Por: Jesús Orlando Robledo Iberri
Adaptación de: El Guardagujas (Juan José Arreola)
Hermenegildo llegó sin aliento a la estación, en algún punto
entre Q y O, desierta. Su gran valija, que nadie quiso cargar, le había
fatigado en extremo. Se enjuagó el rostro con un pañuelo, y con la mano en
visera miró los rieles que se perdían en el horizonte. Desalentado y pensativo
consultó su reloj: la hora justa en que el tren debía partir.
Alguien, salido de quién sabe dónde, le dio una palmada muy
suave. Al volverse Hermenegildo se halló ante un viejecillo de vago aspecto
ferrocarrilero. Llevaba en la mano una linterna roja, pero tan pequeña, que
parecía de juguete. Miró sonriendo al viajero, que le preguntó con ansiedad:
-Usted perdone, ¿ha salido ya el tren?
-¿Lleva usted poco tiempo en Lenguaje?
-Necesito salir inmediatamente. Debo hallarme en T. mañana
mismo.
-Se ve que usted ignora las cosas por completo. Lo que debe
hacer ahora mismo es buscar alojamiento en la Posada de Procusto- y señaló un
extraño edificio ceniciento que más bien parecía un presidio.
-Pero yo no quiero alojarme, sino salir en el tren.
-Alquile usted un cuarto inmediatamente, si es que lo hay. En
caso de que pueda conseguirlo, contrátelo por mes, le resultará más barato y
recibirá mejor atención.
-¿Está usted loco? Yo debo llegar a T. mañana mismo.
-Francamente, debería abandonarlo a su suerte. Sin embargo, le
daré unos informes.
-Por favor…
-Lenguaje es famoso por sus ferrocarriles, como usted sabe.

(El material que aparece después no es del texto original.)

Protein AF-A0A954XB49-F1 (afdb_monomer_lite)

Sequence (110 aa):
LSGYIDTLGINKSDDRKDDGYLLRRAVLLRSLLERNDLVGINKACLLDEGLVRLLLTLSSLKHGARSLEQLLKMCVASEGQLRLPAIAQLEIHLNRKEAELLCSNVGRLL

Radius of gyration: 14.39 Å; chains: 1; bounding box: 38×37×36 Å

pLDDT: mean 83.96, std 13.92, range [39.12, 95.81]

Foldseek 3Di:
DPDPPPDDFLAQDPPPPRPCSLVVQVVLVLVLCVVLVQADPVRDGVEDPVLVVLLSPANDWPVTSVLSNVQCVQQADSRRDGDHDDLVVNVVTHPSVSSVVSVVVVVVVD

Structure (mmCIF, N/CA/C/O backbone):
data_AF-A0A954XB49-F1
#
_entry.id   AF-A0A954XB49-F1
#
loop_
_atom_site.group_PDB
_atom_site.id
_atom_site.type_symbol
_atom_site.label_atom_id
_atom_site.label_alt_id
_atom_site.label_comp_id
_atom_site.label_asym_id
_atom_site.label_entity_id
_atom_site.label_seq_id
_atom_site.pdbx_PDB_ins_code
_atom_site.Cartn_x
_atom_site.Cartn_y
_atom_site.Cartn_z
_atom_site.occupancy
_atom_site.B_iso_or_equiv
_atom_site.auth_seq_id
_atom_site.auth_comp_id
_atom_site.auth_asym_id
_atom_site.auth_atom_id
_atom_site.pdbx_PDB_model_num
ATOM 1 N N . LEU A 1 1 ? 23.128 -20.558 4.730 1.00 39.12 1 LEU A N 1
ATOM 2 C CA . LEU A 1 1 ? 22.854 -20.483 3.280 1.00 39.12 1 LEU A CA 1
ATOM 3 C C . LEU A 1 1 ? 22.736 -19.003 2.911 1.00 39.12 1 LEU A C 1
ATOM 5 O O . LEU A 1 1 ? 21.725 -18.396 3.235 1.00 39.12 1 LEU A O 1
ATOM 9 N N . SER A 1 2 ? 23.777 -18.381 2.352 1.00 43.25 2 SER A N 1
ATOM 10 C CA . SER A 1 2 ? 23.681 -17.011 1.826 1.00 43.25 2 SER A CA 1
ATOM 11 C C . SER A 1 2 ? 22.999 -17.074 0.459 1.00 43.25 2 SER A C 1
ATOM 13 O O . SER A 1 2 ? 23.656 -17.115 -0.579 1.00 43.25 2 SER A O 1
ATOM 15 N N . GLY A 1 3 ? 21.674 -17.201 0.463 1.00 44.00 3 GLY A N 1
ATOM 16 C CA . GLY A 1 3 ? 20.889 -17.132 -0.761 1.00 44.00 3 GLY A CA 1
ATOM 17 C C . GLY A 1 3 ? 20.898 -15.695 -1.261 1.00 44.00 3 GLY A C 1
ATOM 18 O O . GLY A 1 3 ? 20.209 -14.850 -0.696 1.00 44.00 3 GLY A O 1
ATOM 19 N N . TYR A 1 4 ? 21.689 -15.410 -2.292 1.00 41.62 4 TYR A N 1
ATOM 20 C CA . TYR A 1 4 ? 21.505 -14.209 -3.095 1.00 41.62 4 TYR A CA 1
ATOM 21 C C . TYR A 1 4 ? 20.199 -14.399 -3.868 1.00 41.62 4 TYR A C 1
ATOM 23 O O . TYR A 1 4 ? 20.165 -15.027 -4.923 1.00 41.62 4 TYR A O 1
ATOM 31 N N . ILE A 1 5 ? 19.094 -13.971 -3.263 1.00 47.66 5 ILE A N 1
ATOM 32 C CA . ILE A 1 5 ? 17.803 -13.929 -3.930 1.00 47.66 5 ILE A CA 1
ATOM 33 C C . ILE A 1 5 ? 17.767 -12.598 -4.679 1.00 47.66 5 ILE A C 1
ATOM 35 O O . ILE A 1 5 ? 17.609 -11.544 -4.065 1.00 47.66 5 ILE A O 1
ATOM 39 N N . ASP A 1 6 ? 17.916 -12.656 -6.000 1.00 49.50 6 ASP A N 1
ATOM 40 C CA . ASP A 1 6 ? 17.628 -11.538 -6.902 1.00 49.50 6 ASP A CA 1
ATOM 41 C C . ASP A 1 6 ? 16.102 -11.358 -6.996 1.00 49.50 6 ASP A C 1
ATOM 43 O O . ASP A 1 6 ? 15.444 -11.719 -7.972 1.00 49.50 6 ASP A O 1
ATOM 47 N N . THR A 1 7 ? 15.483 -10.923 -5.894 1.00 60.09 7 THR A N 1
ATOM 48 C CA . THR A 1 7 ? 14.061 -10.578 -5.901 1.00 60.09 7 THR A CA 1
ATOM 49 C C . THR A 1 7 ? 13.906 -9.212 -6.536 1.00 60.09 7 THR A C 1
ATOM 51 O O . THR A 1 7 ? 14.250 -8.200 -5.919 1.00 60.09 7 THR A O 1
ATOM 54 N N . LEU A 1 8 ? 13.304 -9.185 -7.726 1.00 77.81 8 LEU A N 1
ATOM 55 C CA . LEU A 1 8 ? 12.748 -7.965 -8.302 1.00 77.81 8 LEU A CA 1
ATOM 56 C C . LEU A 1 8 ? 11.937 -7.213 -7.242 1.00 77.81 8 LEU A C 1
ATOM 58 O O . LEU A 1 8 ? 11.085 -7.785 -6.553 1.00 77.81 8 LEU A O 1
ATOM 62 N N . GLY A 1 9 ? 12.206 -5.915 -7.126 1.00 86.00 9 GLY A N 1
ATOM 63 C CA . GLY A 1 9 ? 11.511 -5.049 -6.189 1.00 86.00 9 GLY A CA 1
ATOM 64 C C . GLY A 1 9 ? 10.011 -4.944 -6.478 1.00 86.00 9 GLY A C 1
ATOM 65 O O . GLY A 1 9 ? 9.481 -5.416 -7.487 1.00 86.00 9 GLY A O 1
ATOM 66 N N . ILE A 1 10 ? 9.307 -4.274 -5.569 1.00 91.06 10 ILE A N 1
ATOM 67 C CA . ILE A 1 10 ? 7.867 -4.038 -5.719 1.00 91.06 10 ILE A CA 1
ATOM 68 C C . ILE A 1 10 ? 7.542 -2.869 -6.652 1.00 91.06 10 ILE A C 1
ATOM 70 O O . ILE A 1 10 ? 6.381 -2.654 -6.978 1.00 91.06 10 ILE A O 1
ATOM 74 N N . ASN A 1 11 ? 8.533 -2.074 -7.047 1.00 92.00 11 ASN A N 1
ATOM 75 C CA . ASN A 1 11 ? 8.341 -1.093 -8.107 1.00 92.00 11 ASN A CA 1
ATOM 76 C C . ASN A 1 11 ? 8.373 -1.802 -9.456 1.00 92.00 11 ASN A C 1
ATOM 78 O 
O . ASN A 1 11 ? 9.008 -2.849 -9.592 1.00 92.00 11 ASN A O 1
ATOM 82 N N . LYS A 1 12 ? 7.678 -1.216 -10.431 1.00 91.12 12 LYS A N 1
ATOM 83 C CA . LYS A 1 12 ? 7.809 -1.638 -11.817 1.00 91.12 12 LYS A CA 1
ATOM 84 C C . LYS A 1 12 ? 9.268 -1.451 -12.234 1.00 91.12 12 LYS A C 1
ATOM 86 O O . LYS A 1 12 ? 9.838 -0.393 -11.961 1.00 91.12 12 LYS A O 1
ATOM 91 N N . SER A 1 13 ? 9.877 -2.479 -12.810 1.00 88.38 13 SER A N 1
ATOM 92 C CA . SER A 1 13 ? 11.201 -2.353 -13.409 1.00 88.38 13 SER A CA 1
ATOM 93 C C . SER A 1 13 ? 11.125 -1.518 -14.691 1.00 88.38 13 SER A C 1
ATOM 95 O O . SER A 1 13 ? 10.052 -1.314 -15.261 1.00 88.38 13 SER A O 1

Hasta ahora no ha sido posible organizarlos debidamente, pero se han hecho
grandes cosas en lo que se refiere a la publicación de itinerarios y a la
expedición de boletos. Las guías ferroviarias abarcan y enlazan todas las
poblaciones de la nación; se expenden boletos hasta para las aldeas más
pequeñas y remotas. Falta solamente que los convoyes cumplan las indicaciones
contenidas en las guías y que pasen efectivamente por las estaciones. Los
habitantes de Lenguaje así lo esperan; mientras tanto, aceptan las
irregularidades del servicio y su patriotismo les impide cualquier
manifestación de desagrado.
-Pero, ¿hay un tren que pasa por P.?
-Afirmarlo equivaldría a cometer una inexactitud. Como usted
puede darse cuenta, los rieles existen, aunque un tanto averiados. En algunas
poblaciones están sencillamente indicados en el suelo mediante dos rayas. Dadas
las condiciones actuales, ningún tren tiene la obligación de pasar por aquí,
pero nada impide que eso pueda suceder. Yo he visto pasar muchos trenes en mi
vida y conocí algunos viajeros que pudieron abordarlos. Si usted espera
convenientemente, tal vez yo mismo tenga el honor de ayudarle a subir a un
hermoso y confortable vagón.
-¿Me llevará ese tren a T.?
-¿Y por qué se empeña usted en que ha de ser precisamente a T.?
Debería darse por satisfecho si pudiera abordarlo. Una vez en el tren, su vida
tomará efectivamente un rumbo. ¿Qué importa si ese rumbo no es el de T.?
-Es que yo tengo un boleto en regla para ir a T. Lógicamente,
debo ser conducido a ese lugar, ¿no es así?
-Cualquiera diría que usted tiene razón. En la Posada de
Procusto para viajeros podrá usted hablar con personas que han tomado sus
precauciones, adquiriendo grandes cantidades de boletos. Por regla general, las
gentes previsoras compran pasajes para todos los puntos del país. Hay quien ha
gastado en boletos una verdadera fortuna…
-Yo creí que para ir a T. me bastaba un boleto. Mírelo usted…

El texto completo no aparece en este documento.